Georgetown law professor Peter J. Rubin, another of his former research assistants, says: “Harvard has an outstanding law faculty, but there are a few people who have stood out. The ones who truly have, I would say, are Joseph Story and Felix Frankfurter, the Supreme Court justices, and Larry Tribe.”

THE HONORABLE COURT

At 65, and with a Republican in the White House, Tribe’s chances at the Supreme Court bench are next to nil. He was considered a contender in the Clinton years, but Senate Republicans would have fiercely resisted his nomination: Clinton aides conducted a head-count of the Senate, Tribe says, and they concluded that he could have been confirmed but that he would have faced “a bloodbath of opposition.”

Despite the fact that he has never donned judicial robes, he certainly has left his mark on the court’s jurisprudence.

He played a key role in blocking President Reagan’s attempt to put staunchly conservative Robert Bork on the bench—a role that earned Tribe lasting enemies among Senate Republicans.

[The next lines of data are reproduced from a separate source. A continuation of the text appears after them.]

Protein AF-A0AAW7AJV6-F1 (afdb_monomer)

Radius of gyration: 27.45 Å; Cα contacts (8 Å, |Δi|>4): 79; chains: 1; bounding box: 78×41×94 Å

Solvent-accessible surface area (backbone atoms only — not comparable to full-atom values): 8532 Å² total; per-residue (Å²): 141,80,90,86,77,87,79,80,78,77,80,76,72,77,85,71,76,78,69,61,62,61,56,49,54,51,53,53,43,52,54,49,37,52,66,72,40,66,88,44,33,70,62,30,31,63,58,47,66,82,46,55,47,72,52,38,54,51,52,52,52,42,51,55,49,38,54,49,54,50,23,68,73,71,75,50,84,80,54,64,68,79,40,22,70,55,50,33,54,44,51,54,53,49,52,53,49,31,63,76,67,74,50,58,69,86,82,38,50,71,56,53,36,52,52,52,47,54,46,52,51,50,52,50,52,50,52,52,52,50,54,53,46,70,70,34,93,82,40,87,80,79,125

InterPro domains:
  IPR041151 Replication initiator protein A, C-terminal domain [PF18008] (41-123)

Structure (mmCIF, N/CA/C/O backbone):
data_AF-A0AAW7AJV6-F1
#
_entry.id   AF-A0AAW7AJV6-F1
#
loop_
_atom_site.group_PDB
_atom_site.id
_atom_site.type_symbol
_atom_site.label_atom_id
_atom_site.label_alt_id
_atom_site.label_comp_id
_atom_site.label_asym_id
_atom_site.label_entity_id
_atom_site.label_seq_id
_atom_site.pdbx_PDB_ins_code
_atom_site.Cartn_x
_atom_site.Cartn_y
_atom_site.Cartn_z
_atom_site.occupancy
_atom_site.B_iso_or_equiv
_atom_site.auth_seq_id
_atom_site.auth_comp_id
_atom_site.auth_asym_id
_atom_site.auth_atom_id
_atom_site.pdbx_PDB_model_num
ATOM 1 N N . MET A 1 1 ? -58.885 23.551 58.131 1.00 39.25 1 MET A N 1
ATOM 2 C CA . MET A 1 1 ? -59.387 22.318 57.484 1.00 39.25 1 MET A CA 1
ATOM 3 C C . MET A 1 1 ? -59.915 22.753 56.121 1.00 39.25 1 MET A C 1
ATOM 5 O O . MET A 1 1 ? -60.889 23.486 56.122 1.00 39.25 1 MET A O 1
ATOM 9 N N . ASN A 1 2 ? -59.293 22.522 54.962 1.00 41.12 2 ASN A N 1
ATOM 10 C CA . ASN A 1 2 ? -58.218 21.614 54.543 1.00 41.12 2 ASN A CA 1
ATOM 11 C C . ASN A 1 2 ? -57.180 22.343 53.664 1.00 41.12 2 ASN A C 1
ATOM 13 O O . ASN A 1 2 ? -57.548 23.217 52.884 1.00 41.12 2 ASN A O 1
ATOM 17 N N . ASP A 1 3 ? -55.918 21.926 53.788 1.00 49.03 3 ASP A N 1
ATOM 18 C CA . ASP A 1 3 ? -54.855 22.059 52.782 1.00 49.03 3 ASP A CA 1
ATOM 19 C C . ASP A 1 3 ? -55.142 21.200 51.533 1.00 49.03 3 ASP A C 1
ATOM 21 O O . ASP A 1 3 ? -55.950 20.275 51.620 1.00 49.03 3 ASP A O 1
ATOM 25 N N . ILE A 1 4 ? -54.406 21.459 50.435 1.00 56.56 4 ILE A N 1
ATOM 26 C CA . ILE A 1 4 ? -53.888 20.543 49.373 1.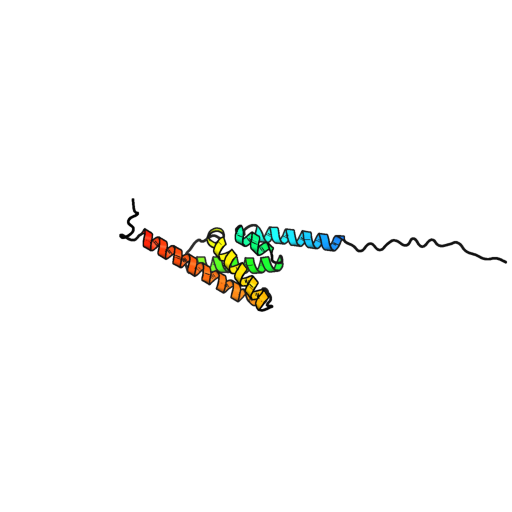00 56.56 4 ILE A CA 1
ATOM 27 C C . ILE A 1 4 ? -53.899 21.294 48.017 1.00 56.56 4 ILE A C 1
ATOM 29 O O . ILE A 1 4 ? -54.939 21.432 47.386 1.00 56.56 4 ILE A O 1
ATOM 33 N N . ARG A 1 5 ? -52.824 22.036 47.702 1.00 47.72 5 ARG A N 1
ATOM 34 C CA . ARG A 1 5 ? -51.609 21.681 46.914 1.00 47.72 5 ARG A CA 1
ATOM 35 C C . ARG A 1 5 ? -51.762 21.910 45.402 1.00 47.72 5 ARG A C 1
ATOM 37 O O . ARG A 1 5 ? -52.383 21.117 44.704 1.00 47.72 5 ARG A O 1
ATOM 44 N N . GLU A 1 6 ? -51.094 22.961 44.919 1.00 49.12 6 GLU A N 1
ATOM 45 C CA . GLU A 1 6 ? -50.668 23.109 43.524 1.00 49.12 6 GLU A CA 1
ATOM 46 C C . GLU A 1 6 ? -49.826 21.892 43.127 1.00 49.12 6 GLU A C 1
ATOM 48 O O . GLU A 1 6 ? -48.791 21.597 43.732 1.00 49.12 6 GLU A O 1
ATOM 53 N N . ALA A 1 7 ? -50.292 21.154 42.124 1.00 45.78 7 ALA A N 1
ATOM 54 C CA . ALA A 1 7 ? -49.498 20.120 41.492 1.00 45.78 7 ALA A CA 1
ATOM 55 C C . ALA A 1 7 ? -48.457 20.803 40.596 1.00 45.78 7 ALA A C 1
ATOM 57 O O . ALA A 1 7 ? -48.782 21.294 39.517 1.00 45.78 7 ALA A O 1
ATOM 58 N N . ASN A 1 8 ? -47.204 20.825 41.055 1.00 47.00 8 ASN A N 1
ATOM 59 C CA . ASN A 1 8 ? -46.052 21.014 40.184 1.00 47.00 8 ASN A CA 1
ATOM 60 C C . ASN A 1 8 ? -46.073 19.898 39.136 1.00 47.00 8 ASN A C 1
ATOM 62 O O . ASN A 1 8 ? -45.801 18.738 39.448 1.00 47.00 8 ASN A O 1
ATOM 66 N N . ILE A 1 9 ? -46.423 20.243 37.901 1.00 51.88 9 ILE A N 1
ATOM 67 C CA . ILE A 1 9 ? -46.170 19.384 36.750 1.00 51.88 9 ILE A CA 1
ATOM 68 C C . ILE A 1 9 ? -44.672 19.518 36.482 1.00 51.88 9 ILE A C 1
ATOM 70 O O . ILE A 1 9 ? -44.225 20.469 35.844 1.00 51.88 9 ILE A O 1
ATOM 74 N N . GLU A 1 10 ? -43.884 18.606 37.052 1.00 48.00 10 GLU A N 1
ATOM 75 C CA . GLU A 1 10 ? -42.509 18.392 36.617 1.00 48.00 10 GLU A CA 1
ATOM 76 C C . GLU A 1 10 ? -42.550 17.969 35.149 1.00 48.00 10 GLU A C 1
ATOM 78 O O . GLU A 1 10 ? -42.925 16.847 34.799 1.00 48.00 10 GLU A O 1
ATOM 83 N N . ASP A 1 11 ? -42.190 18.920 34.295 1.00 47.00 11 ASP A N 1
ATOM 84 C CA . ASP A 1 11 ? -41.935 18.735 32.878 1.00 47.00 11 ASP A CA 1
ATOM 85 C C . ASP A 1 11 ? -40.722 17.800 32.748 1.00 47.00 11 ASP A C 1
ATOM 87 O O . ASP A 1 11 ? -39.556 18.209 32.735 1.00 47.00 11 ASP A O 1
ATOM 91 N N . THR A 1 12 ? -40.995 16.497 32.775 1.00 44.69 12 THR A N 1
ATOM 92 C CA . THR A 1 12 ? -40.002 15.440 32.601 1.00 44.69 12 THR A CA 1
ATOM 93 C C . THR A 1 12 ? -39.560 15.452 31.145 1.00 44.69 12 THR A C 1
ATOM 95 O O . THR A 1 12 ? -40.053 14.703 30.306 1.00 44.69 12 THR A O 1
ATOM 98 N N . LYS A 1 13 ? -38.604 16.333 30.829 1.00 51.31 13 LYS A N 1
ATOM 99 C CA . LYS A 1 13 ? -37.882 16.293 29.557 1.00 51.31 13 LYS A CA 1
ATOM 100 C C . LYS A 1 13 ? -37.272 14.897 29.400 1.00 51.31 13 LYS A C 1
ATOM 102 O O . LYS A 1 13 ? -36.443 14.514 30.231 1.00 51.31 13 LYS A O 1
ATOM 107 N N . PRO A 1 14 ? -37.628 14.128 28.358 1.00 48.09 14 PRO A N 1
ATOM 108 C CA . PRO A 1 14 ? -36.941 12.880 28.094 1.00 48.09 14 PRO A CA 1
ATOM 109 C C . PRO A 1 14 ? -35.495 13.220 27.725 1.00 48.09 14 PRO A C 1
ATOM 111 O O . PRO A 1 14 ? -35.243 13.909 26.736 1.00 48.09 14 PRO A O 1
ATOM 114 N N . ASN A 1 15 ? -34.544 12.755 28.537 1.00 51.31 15 ASN A N 1
ATOM 115 C CA . ASN A 1 15 ? -33.127 12.727 28.191 1.00 51.31 15 ASN A CA 1
ATOM 116 C C . ASN A 1 15 ? -32.975 11.818 26.962 1.00 51.31 15 ASN A C 1
ATOM 118 O O . ASN A 1 15 ? -32.810 10.605 27.088 1.00 51.31 15 ASN A O 1
ATOM 122 N N . GLN A 1 16 ? -33.094 12.389 25.764 1.00 59.00 16 GLN A N 1
ATOM 123 C CA . GLN A 1 16 ? -32.708 11.700 24.544 1.00 59.00 16 GLN A CA 1
ATOM 124 C C . GLN A 1 16 ? -31.179 11.584 24.551 1.00 59.00 16 GLN A C 1
ATOM 126 O O . GLN A 1 16 ? -30.496 12.607 24.636 1.00 59.00 16 GLN A O 1
ATOM 131 N N . PRO A 1 17 ? -30.612 10.367 24.509 1.00 51.16 17 PRO A N 1
ATOM 132 C CA . PRO A 1 17 ? -29.173 10.211 24.394 1.00 51.16 17 PRO A CA 1
ATOM 133 C C . PRO A 1 17 ? -28.718 10.865 23.083 1.00 51.16 17 PRO A C 1
ATOM 135 O O . PRO A 1 17 ? -29.341 10.676 22.040 1.00 51.16 17 PRO A O 1
ATOM 138 N N . ASN A 1 18 ? -27.654 11.670 23.145 1.00 53.84 18 ASN A N 1
ATOM 139 C CA . ASN A 1 18 ? -27.067 12.359 21.993 1.00 53.84 18 ASN A CA 1
ATOM 140 C C . ASN A 1 18 ? -26.597 11.341 20.936 1.00 53.84 18 ASN A C 1
ATOM 142 O O . ASN A 1 18 ? -25.443 10.920 20.929 1.00 53.84 18 ASN A O 1
ATOM 146 N N . HIS A 1 19 ? -27.484 10.959 20.018 1.00 56.44 19 HIS A N 1
ATOM 147 C CA . HIS A 1 19 ? -27.177 10.094 18.875 1.00 56.44 19 HIS A CA 1
ATOM 148 C C . HIS A 1 19 ? -26.259 10.774 17.835 1.00 56.44 19 HIS A C 1
ATOM 150 O O . HIS A 1 19 ? -25.741 10.110 16.940 1.00 56.44 19 HIS A O 1
ATOM 156 N N . THR A 1 20 ? -26.017 12.082 17.963 1.00 63.06 20 THR A N 1
ATOM 157 C CA . THR A 1 20 ? -25.239 12.901 17.019 1.00 63.06 20 THR A CA 1
ATOM 158 C C . THR A 1 20 ? -23.729 12.640 17.074 1.00 63.06 20 THR A C 1
ATOM 160 O O . THR A 1 20 ? -23.066 12.696 16.044 1.00 63.06 20 THR A O 1
ATOM 163 N N . ASP A 1 21 ? -23.171 12.310 18.245 1.00 70.31 21 ASP A N 1
ATOM 164 C CA . ASP A 1 21 ? -21.713 12.160 18.421 1.00 70.31 21 ASP A CA 1
ATOM 165 C C . ASP A 1 21 ? -21.158 10.921 17.691 1.00 70.31 21 ASP A C 1
ATOM 167 O O . ASP A 1 21 ? -20.064 10.944 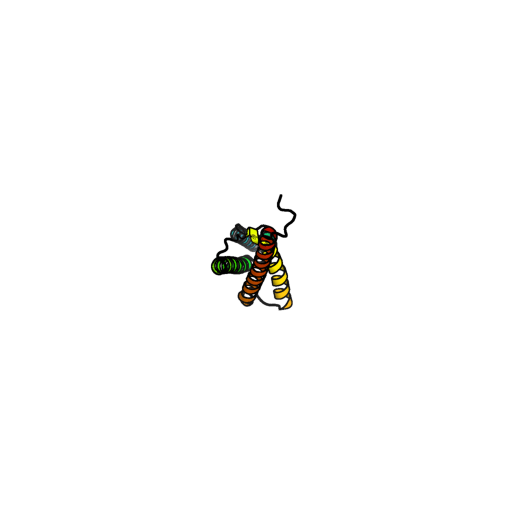17.131 1.00 70.31 21 ASP A O 1
ATOM 171 N N . HIS A 1 22 ? -21.936 9.835 17.628 1.00 71.56 22 HIS A N 1
ATOM 172 C CA . HIS A 1 22 ? -21.503 8.628 16.922 1.00 71.56 22 HIS A CA 1
ATOM 173 C C . HIS A 1 22 ? -21.520 8.804 15.395 1.00 71.56 22 HIS A C 1
ATOM 175 O O . HIS A 1 22 ? -20.581 8.372 14.726 1.00 71.56 22 HIS A O 1
ATOM 181 N N . LEU A 1 23 ? -22.544 9.483 14.866 1.00 74.56 23 LEU A N 1
ATOM 182 C CA . LEU A 1 23 ? -22.676 9.793 13.438 1.00 74.56 23 LEU A CA 1
ATOM 183 C C . LEU A 1 23 ? -21.562 10.731 12.960 1.00 74.56 23 LEU A C 1
ATOM 185 O O . LEU A 1 23 ? -20.973 10.496 11.908 1.00 74.56 23 LEU A O 1
ATOM 189 N N . GLN A 1 24 ? -21.228 11.749 13.760 1.00 76.56 24 GLN A N 1
ATOM 190 C CA . GLN A 1 24 ? -20.143 12.677 13.444 1.00 76.56 24 GLN A CA 1
ATOM 191 C C . GLN A 1 24 ? -18.791 11.954 13.377 1.00 76.56 24 GLN A C 1
ATOM 193 O O . GLN A 1 24 ? -18.077 12.075 12.387 1.00 76.56 24 GLN A O 1
ATOM 198 N N . LYS A 1 25 ? -18.475 11.119 14.378 1.00 76.19 25 LYS A N 1
ATOM 199 C CA . LYS A 1 25 ? -17.229 10.332 14.408 1.00 76.19 25 LYS A CA 1
ATOM 200 C C . LYS A 1 25 ? -17.097 9.380 13.221 1.00 76.19 25 LYS A C 1
ATOM 202 O O . LYS A 1 25 ? -15.995 9.204 12.713 1.00 76.19 25 LYS A O 1
ATOM 207 N N . GLN A 1 26 ? -18.197 8.767 12.783 1.00 79.81 26 GLN A N 1
ATOM 208 C CA . GLN A 1 26 ? -18.187 7.911 11.598 1.00 79.81 26 GLN A CA 1
ATOM 209 C C . GLN A 1 26 ? -17.938 8.726 10.319 1.00 79.81 26 GLN A C 1
ATOM 211 O O . GLN A 1 26 ? -17.112 8.329 9.501 1.00 79.81 26 GLN A O 1
ATOM 216 N N . SER A 1 27 ? -18.595 9.881 10.177 1.00 88.12 27 SER A N 1
ATOM 217 C CA . SER A 1 27 ? -18.393 10.784 9.038 1.00 88.12 27 SER A CA 1
ATOM 218 C C . SER A 1 27 ? -16.953 11.300 8.954 1.00 88.12 27 SER A C 1
ATOM 220 O O . SER A 1 27 ? -16.375 11.345 7.868 1.00 88.12 27 SER A O 1
ATOM 222 N N . ASP A 1 28 ? -16.362 11.683 10.087 1.00 93.56 28 ASP A N 1
ATOM 223 C CA . ASP A 1 28 ? -14.989 12.190 10.141 1.00 93.56 28 ASP A CA 1
ATOM 224 C C . ASP A 1 28 ? -13.976 11.083 9.792 1.00 93.56 28 ASP A C 1
ATOM 226 O O . ASP A 1 28 ? -13.032 11.310 9.035 1.00 93.56 28 ASP A O 1
ATOM 230 N N . GLU A 1 29 ? -14.197 9.861 10.289 1.00 94.75 29 GLU A N 1
ATOM 231 C CA . GLU A 1 29 ? -13.385 8.685 9.959 1.00 94.75 29 GLU A CA 1
ATOM 232 C C . GLU A 1 29 ? -13.430 8.381 8.454 1.00 94.75 29 GLU A C 1
ATOM 234 O O . GLU A 1 29 ? -12.385 8.193 7.832 1.00 94.75 29 GLU A O 1
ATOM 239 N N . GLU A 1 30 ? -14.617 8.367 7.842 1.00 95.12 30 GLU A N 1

And he argued the famous 1986 case Bowers v. Hardwick, urging the court to invalidate a Georgia anti-sodomy law that, Tribe said, violated his gay client’s fundamental right to private sexual association. Tribe lost, but he was redeemed 17 years later when, sitting in a packed courtroom, he heard Justice Anthony Kennedy say, “Bowers was not correct when it was decided, and it is not correct today.”

‘I FEEL SAFE AGAIN’

If his predecessor Cox—who continued teaching into his 70s—is any guide, Tribe will likely remain at Harvard for many more years. His popularity among students isn’t waning—even after he admitted 80 to his constitutional law class this year, 150 were left on the wait list. And next year he will take on a brand new teaching challenge: a dozen Harvard undergraduates in a class called “Sex, Love, and Death in American Law.”

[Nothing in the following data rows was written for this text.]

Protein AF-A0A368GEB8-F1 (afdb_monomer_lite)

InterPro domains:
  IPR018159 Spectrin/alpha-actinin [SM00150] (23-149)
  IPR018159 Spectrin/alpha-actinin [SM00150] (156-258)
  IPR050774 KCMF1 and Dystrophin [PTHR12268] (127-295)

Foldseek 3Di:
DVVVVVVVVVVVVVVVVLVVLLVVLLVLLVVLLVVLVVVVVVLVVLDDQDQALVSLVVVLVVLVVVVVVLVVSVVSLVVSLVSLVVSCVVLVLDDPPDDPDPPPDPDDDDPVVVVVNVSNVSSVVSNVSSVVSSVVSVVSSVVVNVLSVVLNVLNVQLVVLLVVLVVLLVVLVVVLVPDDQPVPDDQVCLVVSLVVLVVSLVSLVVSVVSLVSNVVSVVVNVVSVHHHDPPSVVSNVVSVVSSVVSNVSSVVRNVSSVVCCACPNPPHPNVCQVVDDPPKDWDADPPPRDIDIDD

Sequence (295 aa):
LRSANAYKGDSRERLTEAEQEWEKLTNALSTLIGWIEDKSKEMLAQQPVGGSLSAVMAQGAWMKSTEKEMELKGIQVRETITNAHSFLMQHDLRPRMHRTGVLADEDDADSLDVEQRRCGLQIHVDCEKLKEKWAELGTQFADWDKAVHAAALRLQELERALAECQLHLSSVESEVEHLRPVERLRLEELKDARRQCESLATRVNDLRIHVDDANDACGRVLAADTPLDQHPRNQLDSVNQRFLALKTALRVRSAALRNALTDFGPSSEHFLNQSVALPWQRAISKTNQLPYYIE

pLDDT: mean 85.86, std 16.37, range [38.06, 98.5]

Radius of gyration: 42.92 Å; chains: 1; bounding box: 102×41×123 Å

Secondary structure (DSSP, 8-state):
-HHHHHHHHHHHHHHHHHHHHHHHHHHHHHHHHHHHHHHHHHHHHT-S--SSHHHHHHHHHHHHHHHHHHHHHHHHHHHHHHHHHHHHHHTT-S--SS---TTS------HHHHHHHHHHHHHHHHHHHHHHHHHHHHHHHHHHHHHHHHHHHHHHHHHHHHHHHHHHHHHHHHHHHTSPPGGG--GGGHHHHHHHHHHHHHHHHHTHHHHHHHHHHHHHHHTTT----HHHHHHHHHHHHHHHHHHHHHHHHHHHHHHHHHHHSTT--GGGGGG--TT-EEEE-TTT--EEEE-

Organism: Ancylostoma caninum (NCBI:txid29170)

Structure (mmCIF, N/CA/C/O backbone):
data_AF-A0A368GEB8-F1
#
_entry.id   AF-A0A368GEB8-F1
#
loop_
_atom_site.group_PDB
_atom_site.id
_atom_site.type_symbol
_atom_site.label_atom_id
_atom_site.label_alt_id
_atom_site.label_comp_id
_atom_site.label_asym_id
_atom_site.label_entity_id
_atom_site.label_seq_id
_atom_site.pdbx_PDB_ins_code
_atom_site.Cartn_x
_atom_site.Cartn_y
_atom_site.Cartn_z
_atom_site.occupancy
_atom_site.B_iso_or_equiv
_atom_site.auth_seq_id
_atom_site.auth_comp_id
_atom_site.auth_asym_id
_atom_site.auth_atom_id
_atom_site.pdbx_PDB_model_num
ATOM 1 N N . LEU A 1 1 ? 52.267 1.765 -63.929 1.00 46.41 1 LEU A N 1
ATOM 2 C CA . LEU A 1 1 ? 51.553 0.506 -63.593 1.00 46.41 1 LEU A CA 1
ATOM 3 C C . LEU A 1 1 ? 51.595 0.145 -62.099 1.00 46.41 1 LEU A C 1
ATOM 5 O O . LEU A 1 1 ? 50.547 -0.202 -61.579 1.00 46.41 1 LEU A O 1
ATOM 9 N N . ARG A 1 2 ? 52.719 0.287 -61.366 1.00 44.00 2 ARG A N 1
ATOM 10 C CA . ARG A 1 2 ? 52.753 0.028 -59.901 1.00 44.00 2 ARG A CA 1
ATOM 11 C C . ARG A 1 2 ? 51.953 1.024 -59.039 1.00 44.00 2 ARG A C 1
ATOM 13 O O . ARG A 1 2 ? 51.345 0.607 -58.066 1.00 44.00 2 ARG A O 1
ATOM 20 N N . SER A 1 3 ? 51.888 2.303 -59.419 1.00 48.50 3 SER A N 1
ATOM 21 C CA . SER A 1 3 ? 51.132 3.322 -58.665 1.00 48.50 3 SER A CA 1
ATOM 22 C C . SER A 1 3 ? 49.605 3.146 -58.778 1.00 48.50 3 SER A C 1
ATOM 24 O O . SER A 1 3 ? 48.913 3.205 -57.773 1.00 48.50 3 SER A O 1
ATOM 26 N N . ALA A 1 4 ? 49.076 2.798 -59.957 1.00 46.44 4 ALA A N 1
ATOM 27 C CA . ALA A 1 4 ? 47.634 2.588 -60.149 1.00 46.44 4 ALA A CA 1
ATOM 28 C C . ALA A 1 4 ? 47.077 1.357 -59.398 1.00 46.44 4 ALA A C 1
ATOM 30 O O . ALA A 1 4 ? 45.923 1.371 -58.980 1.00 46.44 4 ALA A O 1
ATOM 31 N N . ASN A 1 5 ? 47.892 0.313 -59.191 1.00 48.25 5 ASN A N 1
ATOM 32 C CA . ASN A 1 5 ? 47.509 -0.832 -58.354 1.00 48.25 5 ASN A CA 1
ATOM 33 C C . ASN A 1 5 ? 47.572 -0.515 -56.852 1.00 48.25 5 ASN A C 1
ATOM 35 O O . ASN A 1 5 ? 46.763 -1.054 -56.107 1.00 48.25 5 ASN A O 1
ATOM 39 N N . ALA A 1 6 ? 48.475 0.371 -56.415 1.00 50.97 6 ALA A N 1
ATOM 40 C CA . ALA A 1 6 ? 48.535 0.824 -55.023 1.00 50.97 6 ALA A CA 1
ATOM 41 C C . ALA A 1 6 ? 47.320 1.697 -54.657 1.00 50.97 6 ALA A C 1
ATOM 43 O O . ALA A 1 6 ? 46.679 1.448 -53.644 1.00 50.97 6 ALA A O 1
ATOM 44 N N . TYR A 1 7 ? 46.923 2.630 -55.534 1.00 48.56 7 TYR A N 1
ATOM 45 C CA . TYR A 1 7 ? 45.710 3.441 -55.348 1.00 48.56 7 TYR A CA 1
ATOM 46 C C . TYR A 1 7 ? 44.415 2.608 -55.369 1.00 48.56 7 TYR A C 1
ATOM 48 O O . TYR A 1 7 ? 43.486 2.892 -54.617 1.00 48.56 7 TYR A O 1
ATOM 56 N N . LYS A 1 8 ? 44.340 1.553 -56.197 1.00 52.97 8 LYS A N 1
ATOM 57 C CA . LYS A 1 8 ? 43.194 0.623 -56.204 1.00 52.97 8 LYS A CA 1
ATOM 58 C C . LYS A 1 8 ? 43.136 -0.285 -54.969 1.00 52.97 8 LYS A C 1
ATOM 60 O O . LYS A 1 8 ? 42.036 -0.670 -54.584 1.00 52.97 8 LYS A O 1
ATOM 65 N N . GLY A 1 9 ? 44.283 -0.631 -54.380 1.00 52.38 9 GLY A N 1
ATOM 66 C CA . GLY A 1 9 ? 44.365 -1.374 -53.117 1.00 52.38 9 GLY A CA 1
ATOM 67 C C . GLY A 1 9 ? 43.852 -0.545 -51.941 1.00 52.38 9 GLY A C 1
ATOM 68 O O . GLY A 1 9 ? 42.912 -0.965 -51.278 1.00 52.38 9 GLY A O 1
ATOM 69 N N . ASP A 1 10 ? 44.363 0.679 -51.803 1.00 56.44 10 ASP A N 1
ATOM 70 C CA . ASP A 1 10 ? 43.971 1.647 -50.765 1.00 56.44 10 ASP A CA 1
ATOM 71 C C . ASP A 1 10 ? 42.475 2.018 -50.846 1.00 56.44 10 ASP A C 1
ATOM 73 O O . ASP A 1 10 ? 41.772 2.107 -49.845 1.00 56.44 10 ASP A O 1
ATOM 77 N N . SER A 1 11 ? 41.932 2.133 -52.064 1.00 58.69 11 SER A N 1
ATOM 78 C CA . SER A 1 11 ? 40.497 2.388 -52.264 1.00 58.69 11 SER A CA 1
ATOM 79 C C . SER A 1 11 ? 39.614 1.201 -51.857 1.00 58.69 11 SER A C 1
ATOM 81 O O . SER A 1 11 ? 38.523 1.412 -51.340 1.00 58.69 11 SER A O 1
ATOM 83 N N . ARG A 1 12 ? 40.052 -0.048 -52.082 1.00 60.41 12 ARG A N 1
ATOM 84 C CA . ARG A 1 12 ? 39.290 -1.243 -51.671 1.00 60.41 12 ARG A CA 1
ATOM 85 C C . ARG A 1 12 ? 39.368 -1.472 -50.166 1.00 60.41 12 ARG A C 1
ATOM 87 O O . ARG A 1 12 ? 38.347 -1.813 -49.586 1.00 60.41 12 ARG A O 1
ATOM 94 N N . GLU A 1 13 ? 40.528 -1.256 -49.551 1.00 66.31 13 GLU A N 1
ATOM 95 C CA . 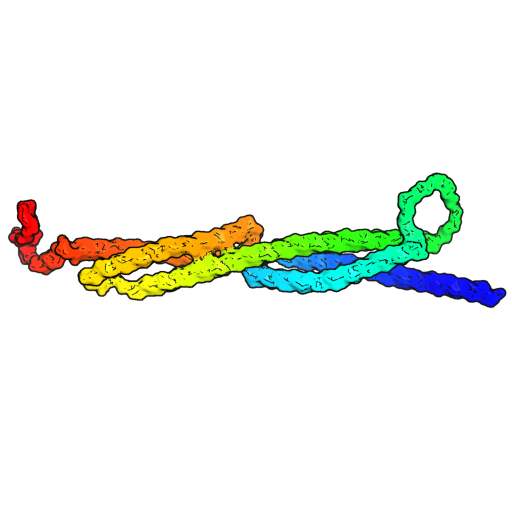GLU A 1 13 ? 40.704 -1.373 -48.097 1.00 66.31 13 GLU A CA 1
ATOM 96 C C . GLU A 1 13 ? 39.805 -0.377 -47.354 1.00 66.31 13 GLU A C 1
ATOM 98 O O . GLU A 1 13 ? 38.991 -0.791 -46.529 1.00 66.31 13 GLU A O 1
ATOM 103 N N . ARG A 1 14 ? 39.813 0.900 -47.759 1.00 66.19 14 ARG A N 1
ATOM 104 C CA . ARG A 1 14 ? 38.936 1.935 -47.183 1.00 66.19 14 ARG A CA 1
ATOM 105 C C . ARG A 1 14 ? 37.442 1.639 -47.342 1.00 66.19 14 ARG A C 1
ATOM 107 O O . ARG A 1 14 ? 36.655 1.976 -46.463 1.00 66.19 14 ARG A O 1
ATOM 114 N N . LEU A 1 15 ? 37.037 1.017 -48.451 1.00 64.00 15 LEU A N 1
ATOM 115 C CA . LEU A 1 15 ? 35.647 0.597 -48.665 1.00 64.00 15 LEU A CA 1
ATOM 116 C C . LEU A 1 15 ? 35.265 -0.570 -47.750 1.00 64.00 15 LEU A C 1
ATOM 118 O O . LEU A 1 15 ? 34.201 -0.535 -47.144 1.00 64.00 15 LEU A O 1
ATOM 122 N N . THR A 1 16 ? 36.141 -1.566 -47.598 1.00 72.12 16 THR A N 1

He says he finds time off to be hazardous—while he’s never missed a class due to illness, he was dogged by health woes during his 2005-2006 sabbatical.

“I had three abdominal surgeries, a back surgery, and a heart attack,” Tribe says. “Now that I’m back to teaching, I feel safe again.”

While Tribe will speak at length about his litigation and activism, he’d just as rather talk about art—his wife, son, and daughter are all professional artists—and his family, especially his granddaughter.

But for at least the next year, his political activities—he’s been a harsh critic of the National Security Agency’s domestic spying program, for example—and scholarship are sure to keep him busy.

His new book of constitutional art is only one of his works in progress. He’s also forging ahead on an analysis of the Ninth Amendment.

This time, though, words are his medium.